TRY IT
Only one stretch of the data below is needed. Output the lines from the one with "ATOM 20 O O" up to and including the one with "ATOM 27 C CA", exactly as they stand.

START MATERIAL PROVIDED

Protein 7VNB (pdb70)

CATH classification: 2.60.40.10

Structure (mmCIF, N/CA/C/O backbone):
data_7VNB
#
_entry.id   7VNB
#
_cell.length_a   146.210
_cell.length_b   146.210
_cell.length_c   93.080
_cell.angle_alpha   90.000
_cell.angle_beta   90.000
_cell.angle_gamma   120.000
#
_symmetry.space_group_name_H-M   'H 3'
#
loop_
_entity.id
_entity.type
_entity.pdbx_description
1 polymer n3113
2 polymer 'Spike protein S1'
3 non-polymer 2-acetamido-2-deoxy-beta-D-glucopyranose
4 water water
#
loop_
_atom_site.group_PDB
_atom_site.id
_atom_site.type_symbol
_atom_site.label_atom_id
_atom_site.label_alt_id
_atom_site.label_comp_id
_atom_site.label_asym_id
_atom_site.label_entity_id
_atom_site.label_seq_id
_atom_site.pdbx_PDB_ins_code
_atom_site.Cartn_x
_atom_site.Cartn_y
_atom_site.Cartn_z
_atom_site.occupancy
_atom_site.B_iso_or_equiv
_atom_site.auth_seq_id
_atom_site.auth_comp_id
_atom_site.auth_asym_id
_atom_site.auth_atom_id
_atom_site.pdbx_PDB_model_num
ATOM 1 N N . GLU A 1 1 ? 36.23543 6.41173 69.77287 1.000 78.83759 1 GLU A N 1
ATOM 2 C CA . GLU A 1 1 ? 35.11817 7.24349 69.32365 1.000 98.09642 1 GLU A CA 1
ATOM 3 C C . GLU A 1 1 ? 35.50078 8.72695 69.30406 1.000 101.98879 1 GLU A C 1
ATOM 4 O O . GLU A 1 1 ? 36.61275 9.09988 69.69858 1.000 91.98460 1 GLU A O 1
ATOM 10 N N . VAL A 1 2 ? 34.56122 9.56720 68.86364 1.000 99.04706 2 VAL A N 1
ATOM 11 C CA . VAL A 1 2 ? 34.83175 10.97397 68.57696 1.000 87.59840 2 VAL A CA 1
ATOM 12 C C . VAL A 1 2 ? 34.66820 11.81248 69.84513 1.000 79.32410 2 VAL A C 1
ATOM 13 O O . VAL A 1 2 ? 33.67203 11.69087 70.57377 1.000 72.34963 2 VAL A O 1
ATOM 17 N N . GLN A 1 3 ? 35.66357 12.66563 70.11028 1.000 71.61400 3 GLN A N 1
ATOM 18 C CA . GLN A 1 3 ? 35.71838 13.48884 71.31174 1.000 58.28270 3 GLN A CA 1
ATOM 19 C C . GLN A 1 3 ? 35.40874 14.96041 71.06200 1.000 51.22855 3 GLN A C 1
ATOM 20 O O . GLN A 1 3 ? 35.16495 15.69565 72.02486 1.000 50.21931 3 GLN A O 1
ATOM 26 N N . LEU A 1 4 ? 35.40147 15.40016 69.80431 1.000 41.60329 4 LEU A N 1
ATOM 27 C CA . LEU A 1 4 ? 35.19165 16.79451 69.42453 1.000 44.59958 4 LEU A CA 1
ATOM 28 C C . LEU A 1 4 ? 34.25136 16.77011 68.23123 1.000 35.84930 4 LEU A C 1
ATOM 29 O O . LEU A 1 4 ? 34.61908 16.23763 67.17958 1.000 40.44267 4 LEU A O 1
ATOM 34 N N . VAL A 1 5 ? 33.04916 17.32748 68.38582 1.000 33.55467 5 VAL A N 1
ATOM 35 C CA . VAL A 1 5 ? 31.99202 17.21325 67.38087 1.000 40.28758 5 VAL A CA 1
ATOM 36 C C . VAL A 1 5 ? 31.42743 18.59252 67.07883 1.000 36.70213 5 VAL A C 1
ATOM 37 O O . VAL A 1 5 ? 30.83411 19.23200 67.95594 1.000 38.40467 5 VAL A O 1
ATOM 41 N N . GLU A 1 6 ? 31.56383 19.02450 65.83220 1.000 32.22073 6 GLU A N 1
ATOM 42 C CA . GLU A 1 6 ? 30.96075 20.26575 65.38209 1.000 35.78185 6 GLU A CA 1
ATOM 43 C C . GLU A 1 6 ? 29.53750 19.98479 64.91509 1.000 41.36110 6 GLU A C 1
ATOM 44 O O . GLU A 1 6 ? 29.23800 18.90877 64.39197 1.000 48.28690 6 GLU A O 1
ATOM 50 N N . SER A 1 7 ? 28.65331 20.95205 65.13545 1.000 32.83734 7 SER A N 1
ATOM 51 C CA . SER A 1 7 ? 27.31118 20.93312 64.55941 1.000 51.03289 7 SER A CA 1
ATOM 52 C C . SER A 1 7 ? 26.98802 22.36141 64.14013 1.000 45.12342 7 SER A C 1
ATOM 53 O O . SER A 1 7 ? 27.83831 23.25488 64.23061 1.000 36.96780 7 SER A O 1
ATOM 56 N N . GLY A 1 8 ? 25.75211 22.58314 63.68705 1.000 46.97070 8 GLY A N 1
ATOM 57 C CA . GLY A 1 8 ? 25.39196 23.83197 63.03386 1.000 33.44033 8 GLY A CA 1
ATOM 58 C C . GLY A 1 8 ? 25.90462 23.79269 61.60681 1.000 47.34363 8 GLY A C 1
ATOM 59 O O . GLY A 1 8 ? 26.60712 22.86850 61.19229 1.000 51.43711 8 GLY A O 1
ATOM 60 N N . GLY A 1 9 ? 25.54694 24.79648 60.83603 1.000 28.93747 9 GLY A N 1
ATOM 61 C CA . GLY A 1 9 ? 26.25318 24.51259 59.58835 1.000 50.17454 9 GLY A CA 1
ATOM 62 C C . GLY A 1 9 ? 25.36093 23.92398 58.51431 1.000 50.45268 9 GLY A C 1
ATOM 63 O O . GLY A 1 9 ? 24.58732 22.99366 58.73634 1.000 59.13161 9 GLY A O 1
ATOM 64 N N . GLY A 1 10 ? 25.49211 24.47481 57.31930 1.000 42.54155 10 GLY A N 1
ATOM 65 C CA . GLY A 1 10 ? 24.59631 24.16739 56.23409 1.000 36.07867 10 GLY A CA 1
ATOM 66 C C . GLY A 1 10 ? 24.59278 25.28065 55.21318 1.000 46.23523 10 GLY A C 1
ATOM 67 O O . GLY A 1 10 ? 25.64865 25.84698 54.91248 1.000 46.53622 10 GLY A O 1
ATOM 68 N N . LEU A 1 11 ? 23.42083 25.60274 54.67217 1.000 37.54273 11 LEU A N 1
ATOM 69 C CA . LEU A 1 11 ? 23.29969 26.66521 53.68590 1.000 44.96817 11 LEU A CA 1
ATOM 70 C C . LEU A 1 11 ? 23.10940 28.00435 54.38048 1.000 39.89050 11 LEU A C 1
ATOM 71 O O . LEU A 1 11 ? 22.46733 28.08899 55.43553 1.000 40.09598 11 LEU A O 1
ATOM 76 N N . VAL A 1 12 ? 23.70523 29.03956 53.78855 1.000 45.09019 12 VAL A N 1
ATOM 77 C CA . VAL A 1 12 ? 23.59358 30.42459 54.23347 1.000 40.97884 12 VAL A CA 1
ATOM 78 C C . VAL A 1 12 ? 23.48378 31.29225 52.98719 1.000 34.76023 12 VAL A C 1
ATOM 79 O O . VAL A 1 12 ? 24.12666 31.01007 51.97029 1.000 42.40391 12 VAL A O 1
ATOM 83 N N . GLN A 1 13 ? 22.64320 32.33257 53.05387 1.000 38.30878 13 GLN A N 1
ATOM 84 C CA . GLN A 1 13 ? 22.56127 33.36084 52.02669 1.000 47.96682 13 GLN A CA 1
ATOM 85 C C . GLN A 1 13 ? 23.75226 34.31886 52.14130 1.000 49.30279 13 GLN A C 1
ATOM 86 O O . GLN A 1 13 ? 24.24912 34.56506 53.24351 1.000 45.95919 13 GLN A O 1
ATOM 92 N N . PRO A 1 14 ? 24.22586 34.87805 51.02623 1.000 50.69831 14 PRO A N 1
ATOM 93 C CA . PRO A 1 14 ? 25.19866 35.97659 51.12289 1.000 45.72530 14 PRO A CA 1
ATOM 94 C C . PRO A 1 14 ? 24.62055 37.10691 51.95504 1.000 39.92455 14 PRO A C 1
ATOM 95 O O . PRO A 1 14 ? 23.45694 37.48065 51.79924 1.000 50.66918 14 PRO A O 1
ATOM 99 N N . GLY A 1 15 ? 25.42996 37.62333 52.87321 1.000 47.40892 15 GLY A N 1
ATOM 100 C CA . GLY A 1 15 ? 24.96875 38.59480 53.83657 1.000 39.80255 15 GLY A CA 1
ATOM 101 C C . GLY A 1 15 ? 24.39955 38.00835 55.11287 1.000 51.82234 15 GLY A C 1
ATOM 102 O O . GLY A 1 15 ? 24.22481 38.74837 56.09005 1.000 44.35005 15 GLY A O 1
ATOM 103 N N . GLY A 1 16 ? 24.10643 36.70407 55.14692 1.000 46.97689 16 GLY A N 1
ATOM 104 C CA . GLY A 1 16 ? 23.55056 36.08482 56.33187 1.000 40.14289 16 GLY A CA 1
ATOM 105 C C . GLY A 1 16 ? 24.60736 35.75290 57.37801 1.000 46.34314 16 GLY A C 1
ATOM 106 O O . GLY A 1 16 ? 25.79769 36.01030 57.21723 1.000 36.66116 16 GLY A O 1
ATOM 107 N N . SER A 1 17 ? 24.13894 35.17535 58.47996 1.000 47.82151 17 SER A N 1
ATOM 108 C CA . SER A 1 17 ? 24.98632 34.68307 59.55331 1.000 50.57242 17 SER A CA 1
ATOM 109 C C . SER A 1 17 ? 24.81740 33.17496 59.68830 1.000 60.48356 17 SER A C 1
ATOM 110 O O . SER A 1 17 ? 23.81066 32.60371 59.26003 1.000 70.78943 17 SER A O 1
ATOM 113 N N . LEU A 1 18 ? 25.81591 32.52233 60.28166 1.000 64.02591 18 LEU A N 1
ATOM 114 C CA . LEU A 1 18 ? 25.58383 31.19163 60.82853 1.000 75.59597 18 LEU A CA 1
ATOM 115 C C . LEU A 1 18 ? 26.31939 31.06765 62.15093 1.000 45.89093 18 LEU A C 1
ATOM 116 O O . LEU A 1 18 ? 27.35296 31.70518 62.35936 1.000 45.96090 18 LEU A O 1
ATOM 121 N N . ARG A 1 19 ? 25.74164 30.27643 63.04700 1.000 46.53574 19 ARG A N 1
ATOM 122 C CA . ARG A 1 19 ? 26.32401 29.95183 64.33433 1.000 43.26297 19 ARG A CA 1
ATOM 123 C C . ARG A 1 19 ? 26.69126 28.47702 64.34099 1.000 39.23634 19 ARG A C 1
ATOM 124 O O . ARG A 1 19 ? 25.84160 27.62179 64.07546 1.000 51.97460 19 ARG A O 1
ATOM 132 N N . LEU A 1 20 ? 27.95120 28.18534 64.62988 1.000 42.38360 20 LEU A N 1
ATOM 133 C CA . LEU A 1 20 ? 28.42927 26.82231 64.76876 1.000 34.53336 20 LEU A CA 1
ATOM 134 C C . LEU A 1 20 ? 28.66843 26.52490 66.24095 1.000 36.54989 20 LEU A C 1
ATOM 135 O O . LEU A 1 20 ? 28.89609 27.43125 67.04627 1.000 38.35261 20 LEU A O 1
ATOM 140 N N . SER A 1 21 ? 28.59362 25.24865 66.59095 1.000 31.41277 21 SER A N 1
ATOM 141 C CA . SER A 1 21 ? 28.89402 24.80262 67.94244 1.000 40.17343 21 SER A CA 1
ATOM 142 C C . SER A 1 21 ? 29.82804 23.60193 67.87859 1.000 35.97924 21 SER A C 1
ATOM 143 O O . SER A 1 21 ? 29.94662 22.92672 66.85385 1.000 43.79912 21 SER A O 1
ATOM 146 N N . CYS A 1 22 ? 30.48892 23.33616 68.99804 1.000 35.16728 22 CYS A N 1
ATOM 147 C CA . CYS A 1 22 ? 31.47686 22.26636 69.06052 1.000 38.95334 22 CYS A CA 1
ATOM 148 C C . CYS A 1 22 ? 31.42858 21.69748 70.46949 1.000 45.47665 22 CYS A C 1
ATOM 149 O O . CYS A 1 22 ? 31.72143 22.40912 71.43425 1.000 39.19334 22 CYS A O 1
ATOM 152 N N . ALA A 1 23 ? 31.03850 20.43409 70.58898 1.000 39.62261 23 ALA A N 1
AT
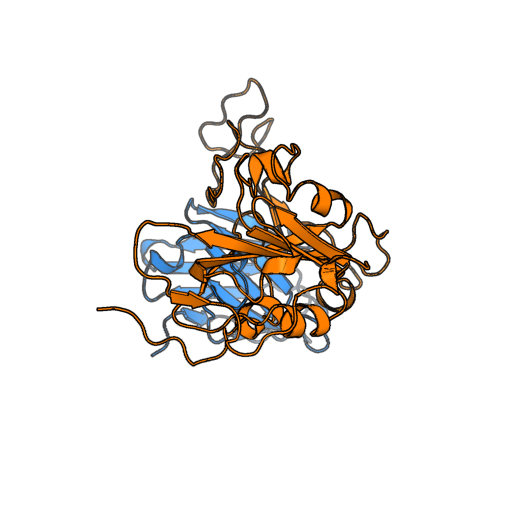OM 153 C CA . ALA A 1 23 ? 30.84780 19.79661 71.88239 1.000 39.70344 23 ALA A CA 1
ATOM 154 C C . ALA A 1 23 ? 32.04432 18.90646 72.17849 1.000 42.71599 23 ALA A C 1
ATOM 155 O O . ALA A 1 23 ? 32.46061 18.10957 71.32830 1.000 48.77485 23 ALA A O 1
ATOM 157 N N . ALA A 1 24 ? 32.60521 19.05752 73.37169 1.000 44.89256 24 ALA A N 1
ATOM 158 C CA . ALA A 1 24 ? 33.78599 18.31555 73.77808 1.000 46.06808 24 ALA A CA 1
ATOM 159 C C . ALA A 1 24 ? 33.40038 17.26943 74.81193 1.000 45.07608 24 ALA A C 1
ATOM 160 O O . ALA A 1 24 ? 32.58764 17.53009 75.70480 1.000 52.21776 24 ALA A O 1
ATOM 162 N N . SER A 1 25 ? 33.98364 16.08044 74.67642 1.000 52.49780 25 SER A N 1
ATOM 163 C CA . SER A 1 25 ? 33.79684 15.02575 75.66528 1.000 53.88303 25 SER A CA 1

END MATERIAL PROVIDED

ANSWER
ATOM 20 O O . GLN A 1 3 ? 35.16495 15.69565 72.02486 1.000 50.21931 3 GLN A O 1
ATOM 26 N N . LEU A 1 4 ? 35.40147 15.40016 69.80431 1.000 41.60329 4 LEU A N 1
ATOM 27 C CA . LEU A 1 4 ? 35.19165 16.79451 69.42453 1.000 44.59958 4 LEU A CA 1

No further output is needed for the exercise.